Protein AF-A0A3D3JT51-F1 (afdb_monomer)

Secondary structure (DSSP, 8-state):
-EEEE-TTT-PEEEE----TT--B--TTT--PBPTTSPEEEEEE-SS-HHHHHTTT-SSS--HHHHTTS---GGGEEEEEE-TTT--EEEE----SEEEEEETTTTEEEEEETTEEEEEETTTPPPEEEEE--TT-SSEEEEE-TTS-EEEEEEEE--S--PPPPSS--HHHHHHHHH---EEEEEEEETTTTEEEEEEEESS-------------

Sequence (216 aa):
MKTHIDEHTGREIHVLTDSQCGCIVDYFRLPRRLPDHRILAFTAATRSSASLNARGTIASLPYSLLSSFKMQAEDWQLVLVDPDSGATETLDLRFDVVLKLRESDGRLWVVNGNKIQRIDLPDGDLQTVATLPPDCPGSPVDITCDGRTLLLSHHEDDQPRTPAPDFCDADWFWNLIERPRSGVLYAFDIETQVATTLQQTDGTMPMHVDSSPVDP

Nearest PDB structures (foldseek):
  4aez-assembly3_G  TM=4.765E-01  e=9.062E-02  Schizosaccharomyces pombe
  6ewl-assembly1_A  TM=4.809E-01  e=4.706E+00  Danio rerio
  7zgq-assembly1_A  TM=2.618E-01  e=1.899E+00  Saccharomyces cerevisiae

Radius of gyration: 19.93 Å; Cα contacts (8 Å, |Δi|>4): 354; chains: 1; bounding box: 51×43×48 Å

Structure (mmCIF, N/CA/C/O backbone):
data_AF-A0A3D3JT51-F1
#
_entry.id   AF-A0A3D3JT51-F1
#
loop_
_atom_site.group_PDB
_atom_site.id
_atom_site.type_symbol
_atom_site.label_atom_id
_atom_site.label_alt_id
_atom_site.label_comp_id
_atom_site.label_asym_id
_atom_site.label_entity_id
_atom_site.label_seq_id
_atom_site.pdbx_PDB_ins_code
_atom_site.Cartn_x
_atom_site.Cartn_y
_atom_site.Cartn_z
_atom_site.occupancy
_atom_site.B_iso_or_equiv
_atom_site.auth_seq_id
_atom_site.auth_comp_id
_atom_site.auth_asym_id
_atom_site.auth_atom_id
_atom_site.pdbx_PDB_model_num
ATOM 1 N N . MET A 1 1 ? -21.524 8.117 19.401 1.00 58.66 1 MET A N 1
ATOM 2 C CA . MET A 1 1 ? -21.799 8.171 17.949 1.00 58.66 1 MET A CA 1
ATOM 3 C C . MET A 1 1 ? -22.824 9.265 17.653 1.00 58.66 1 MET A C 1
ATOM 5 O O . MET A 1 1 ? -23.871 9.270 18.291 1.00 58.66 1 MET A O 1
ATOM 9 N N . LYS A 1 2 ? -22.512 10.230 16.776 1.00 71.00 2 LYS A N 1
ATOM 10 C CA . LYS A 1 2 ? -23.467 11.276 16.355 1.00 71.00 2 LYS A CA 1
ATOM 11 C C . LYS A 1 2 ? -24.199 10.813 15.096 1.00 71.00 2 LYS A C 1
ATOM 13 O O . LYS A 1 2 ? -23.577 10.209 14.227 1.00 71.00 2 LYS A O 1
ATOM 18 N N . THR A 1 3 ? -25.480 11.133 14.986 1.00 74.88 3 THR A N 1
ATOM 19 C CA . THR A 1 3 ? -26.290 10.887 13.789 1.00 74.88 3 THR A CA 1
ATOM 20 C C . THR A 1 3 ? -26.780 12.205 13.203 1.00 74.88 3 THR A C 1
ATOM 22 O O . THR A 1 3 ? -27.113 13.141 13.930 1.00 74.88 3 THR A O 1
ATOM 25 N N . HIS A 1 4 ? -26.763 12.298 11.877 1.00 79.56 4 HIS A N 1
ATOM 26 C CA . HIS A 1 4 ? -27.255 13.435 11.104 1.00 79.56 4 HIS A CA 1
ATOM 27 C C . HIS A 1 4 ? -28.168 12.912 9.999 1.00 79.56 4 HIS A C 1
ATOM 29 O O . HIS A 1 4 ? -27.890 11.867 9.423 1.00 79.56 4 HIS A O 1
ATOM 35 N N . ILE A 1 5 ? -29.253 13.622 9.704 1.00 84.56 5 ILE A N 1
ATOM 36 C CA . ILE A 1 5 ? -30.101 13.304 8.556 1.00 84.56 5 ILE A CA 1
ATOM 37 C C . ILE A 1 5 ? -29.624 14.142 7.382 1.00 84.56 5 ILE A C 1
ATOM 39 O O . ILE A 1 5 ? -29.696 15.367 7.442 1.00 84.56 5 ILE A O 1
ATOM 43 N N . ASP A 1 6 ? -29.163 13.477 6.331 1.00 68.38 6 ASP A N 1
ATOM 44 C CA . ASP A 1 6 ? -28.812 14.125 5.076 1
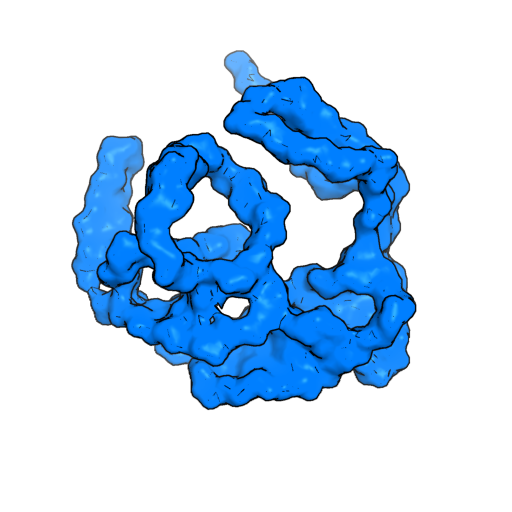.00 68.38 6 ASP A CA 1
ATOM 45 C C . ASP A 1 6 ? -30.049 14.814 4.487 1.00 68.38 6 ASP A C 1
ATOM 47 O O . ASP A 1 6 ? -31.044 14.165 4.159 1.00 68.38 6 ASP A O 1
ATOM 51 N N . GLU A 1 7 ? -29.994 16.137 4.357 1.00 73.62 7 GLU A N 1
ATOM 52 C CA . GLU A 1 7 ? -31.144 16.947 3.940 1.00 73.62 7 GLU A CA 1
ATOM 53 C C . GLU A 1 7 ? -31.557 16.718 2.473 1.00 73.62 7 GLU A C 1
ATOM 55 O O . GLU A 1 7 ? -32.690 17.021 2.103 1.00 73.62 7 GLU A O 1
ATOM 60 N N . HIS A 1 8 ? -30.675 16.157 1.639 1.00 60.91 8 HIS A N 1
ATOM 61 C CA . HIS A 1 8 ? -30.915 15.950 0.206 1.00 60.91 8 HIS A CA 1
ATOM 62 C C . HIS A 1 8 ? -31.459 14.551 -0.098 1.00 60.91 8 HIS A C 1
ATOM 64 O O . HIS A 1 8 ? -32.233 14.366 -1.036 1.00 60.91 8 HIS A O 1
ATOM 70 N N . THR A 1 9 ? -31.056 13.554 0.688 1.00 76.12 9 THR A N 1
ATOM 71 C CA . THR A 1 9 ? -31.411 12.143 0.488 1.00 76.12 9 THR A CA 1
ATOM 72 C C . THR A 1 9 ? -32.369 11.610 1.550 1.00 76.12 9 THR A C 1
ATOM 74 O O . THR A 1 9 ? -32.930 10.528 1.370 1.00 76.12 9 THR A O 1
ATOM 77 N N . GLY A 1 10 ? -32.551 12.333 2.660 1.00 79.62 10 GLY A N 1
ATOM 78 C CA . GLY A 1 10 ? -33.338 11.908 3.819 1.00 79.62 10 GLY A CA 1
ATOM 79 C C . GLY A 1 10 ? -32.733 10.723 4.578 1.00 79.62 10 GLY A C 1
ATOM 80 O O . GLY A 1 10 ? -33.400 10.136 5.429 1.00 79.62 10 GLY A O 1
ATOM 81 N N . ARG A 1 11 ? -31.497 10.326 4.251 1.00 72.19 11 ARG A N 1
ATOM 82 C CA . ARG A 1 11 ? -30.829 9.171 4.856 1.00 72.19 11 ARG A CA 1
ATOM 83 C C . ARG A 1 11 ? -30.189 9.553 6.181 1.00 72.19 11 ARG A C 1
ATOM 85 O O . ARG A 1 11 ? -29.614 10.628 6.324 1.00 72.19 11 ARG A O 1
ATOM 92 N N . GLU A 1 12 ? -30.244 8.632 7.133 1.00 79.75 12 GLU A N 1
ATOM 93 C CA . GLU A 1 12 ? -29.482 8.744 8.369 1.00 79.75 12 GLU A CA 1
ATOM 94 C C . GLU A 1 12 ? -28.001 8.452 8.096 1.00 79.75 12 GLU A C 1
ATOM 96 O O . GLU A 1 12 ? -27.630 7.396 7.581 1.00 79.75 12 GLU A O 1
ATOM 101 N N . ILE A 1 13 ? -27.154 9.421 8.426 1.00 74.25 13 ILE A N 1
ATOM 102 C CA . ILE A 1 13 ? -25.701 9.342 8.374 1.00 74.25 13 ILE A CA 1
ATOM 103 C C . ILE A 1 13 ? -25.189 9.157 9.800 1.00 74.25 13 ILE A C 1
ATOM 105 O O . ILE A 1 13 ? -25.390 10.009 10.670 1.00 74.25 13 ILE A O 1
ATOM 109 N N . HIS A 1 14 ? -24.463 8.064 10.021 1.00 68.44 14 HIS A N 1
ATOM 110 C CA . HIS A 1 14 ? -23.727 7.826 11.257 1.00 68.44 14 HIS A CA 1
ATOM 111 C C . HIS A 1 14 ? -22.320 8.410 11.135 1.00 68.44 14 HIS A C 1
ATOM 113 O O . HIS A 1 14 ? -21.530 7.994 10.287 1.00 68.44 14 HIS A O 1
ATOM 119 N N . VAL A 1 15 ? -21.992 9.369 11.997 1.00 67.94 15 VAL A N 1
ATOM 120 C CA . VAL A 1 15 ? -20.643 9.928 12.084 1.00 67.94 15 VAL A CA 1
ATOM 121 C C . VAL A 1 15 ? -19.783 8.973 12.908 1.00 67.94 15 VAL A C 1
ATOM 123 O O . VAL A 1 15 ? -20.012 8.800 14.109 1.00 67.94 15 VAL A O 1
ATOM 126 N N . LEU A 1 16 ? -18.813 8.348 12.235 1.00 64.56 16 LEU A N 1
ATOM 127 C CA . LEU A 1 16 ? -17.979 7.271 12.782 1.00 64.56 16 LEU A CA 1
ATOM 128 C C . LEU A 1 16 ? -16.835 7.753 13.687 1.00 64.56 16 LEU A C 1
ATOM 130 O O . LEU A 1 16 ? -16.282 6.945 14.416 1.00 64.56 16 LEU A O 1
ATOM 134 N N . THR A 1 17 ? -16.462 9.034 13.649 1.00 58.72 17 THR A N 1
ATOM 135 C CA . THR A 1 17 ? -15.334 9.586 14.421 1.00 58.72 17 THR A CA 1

------------------------------------------------------------------------

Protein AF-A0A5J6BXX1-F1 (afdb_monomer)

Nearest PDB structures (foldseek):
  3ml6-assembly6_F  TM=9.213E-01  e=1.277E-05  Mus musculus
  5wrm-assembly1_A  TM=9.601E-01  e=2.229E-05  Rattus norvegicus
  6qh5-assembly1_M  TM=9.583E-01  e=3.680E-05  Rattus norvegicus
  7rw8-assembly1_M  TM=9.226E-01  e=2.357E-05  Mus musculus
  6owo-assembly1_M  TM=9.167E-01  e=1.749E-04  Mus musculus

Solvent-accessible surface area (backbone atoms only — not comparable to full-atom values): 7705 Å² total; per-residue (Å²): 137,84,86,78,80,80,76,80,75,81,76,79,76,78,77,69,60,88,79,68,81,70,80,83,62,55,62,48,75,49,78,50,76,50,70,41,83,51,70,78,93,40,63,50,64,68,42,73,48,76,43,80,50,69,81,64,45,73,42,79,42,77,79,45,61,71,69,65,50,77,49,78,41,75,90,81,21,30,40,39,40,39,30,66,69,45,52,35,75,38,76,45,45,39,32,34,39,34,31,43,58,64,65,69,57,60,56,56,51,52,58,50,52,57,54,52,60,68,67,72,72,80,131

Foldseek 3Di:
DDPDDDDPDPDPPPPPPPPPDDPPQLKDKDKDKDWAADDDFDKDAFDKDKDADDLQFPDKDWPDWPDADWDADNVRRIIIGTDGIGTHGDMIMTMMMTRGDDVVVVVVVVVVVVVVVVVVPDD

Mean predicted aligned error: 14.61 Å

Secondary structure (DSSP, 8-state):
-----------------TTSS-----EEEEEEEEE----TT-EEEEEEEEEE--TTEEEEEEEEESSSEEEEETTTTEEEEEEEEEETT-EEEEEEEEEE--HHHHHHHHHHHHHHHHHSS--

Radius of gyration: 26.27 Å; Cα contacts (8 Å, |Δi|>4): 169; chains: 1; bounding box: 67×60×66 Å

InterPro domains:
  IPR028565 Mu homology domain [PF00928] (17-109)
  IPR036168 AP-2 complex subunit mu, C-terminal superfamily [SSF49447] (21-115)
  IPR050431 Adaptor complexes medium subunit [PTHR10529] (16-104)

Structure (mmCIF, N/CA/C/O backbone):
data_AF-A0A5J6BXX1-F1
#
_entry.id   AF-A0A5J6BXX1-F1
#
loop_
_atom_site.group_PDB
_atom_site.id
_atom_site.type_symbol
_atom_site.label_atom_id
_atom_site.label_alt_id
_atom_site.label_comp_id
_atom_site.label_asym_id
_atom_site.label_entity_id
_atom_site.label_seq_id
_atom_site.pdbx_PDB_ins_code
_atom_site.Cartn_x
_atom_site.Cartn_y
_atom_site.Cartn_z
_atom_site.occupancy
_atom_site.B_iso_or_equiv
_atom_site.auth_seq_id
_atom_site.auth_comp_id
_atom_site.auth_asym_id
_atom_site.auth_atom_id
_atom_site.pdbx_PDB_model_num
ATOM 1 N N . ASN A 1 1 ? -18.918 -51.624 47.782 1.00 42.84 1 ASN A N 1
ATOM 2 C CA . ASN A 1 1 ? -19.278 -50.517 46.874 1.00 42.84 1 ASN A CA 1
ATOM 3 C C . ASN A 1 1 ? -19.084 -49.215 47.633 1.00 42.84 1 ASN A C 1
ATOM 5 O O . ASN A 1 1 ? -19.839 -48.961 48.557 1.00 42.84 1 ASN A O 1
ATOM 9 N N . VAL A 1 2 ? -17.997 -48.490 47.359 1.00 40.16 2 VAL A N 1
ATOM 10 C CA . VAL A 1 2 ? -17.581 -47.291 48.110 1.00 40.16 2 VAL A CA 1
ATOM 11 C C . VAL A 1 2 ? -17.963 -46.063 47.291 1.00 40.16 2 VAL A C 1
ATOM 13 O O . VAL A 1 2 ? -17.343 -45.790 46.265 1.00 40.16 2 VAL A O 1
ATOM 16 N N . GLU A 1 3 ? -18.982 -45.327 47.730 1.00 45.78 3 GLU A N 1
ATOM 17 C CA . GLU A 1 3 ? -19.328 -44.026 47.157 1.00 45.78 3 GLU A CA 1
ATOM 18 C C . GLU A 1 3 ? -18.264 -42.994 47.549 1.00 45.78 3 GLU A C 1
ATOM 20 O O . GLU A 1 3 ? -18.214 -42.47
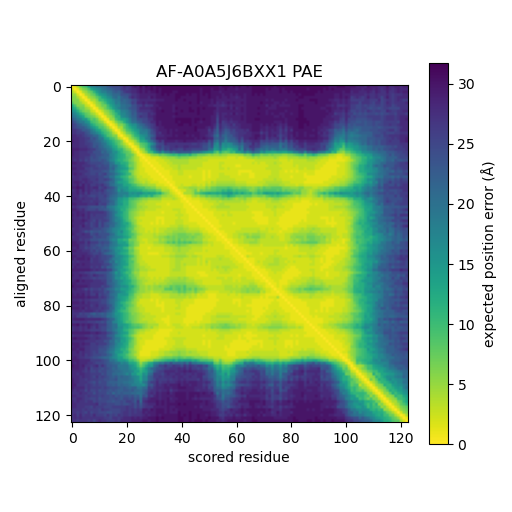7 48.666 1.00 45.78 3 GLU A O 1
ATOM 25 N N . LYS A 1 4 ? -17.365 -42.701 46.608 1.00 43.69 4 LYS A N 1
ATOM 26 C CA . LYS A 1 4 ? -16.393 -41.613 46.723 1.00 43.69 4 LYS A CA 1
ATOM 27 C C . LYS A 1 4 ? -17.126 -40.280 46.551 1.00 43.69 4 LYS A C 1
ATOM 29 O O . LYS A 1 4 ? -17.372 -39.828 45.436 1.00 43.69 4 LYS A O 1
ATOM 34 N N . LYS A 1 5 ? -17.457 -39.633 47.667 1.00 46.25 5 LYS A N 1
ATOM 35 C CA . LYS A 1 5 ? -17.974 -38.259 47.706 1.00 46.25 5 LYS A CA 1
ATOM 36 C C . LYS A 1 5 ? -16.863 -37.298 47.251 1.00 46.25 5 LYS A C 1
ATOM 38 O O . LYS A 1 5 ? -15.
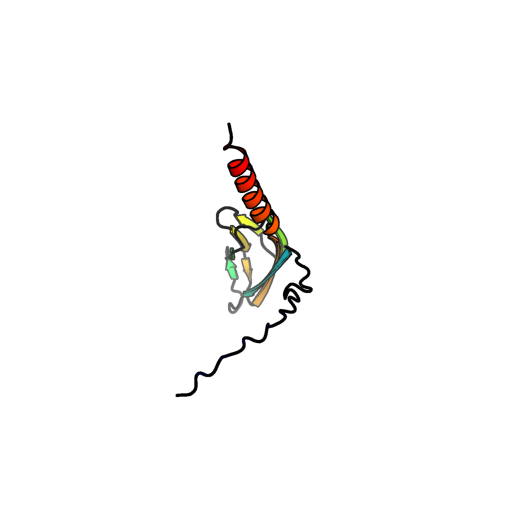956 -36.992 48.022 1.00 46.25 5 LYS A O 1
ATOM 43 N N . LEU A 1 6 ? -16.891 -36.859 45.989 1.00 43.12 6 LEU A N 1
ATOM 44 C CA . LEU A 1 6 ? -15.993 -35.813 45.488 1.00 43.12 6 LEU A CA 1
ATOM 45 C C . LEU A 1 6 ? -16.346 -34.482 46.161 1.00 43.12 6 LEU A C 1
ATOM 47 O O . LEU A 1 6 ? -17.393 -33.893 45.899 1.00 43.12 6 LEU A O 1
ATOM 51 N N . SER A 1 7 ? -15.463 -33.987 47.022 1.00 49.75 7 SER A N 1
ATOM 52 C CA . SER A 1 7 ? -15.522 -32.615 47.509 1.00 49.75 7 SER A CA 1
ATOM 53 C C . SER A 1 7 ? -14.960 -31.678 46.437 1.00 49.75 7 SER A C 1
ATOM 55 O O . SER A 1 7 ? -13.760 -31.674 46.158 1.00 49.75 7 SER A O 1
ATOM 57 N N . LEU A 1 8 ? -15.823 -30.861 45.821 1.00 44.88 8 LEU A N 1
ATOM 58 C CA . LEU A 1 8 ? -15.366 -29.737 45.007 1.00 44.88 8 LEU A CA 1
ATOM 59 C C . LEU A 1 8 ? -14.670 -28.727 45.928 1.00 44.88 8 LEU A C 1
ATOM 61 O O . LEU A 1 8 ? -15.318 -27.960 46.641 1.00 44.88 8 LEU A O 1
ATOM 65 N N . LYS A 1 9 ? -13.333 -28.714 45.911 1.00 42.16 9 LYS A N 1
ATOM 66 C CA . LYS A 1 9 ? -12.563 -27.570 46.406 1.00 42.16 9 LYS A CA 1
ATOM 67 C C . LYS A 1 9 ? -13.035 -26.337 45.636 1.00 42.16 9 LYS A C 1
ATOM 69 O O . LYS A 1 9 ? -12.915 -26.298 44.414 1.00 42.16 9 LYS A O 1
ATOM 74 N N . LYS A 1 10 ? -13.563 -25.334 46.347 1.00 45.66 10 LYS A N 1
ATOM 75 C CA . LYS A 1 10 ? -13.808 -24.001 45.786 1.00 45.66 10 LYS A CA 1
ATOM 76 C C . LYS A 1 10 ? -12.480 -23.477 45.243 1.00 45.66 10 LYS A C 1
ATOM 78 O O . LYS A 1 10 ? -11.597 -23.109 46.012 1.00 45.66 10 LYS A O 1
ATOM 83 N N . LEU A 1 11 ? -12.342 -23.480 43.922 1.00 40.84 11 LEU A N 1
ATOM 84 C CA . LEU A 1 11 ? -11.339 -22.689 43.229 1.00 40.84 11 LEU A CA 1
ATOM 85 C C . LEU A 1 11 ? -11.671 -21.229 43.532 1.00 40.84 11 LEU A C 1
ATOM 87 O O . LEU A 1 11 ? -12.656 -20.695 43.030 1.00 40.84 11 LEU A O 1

------------------------------------------------------------------------

Taking the entries above, write out exactly each line from the one holding "ATOM 57 N N" to the one holding "ATOM 74 N N", both included, and stop there.

SOLUTION ->
ATOM 57 N N . LEU A 1 8 ? -15.823 -30.861 45.821 1.00 44.88 8 LEU A N 1
ATOM 58 C CA . LEU A 1 8 ? -15.366 -29.737 45.007 1.00 44.88 8 LEU A CA 1
ATOM 59 C C . LEU A 1 8 ? -14.670 -28.727 45.928 1.00 44.88 8 LEU A C 1
ATOM 61 O O . LEU A 1 8 ? -15.318 -27.960 46.641 1.00 44.88 8 LEU A O 1
ATOM 65 N N . LYS A 1 9 ? -13.333 -28.714 45.911 1.00 42.16 9 LYS A N 1
ATOM 66 C CA . LYS A 1 9 ? -12.563 -27.570 46.406 1.00 42.16 9 LYS A CA 1
ATOM 67 C C . LYS A 1 9 ? -13.035 -26.337 45.636 1.00 42.16 9 LYS A C 1
ATOM 69 O O . LYS A 1 9 ? -12.915 -26.298 44.414 1.00 42.16 9 LYS A O 1
ATOM 74 N N . LYS A 1 10 ? -13.563 -25.334 46.347 1.00 45.66 10 LYS A N 1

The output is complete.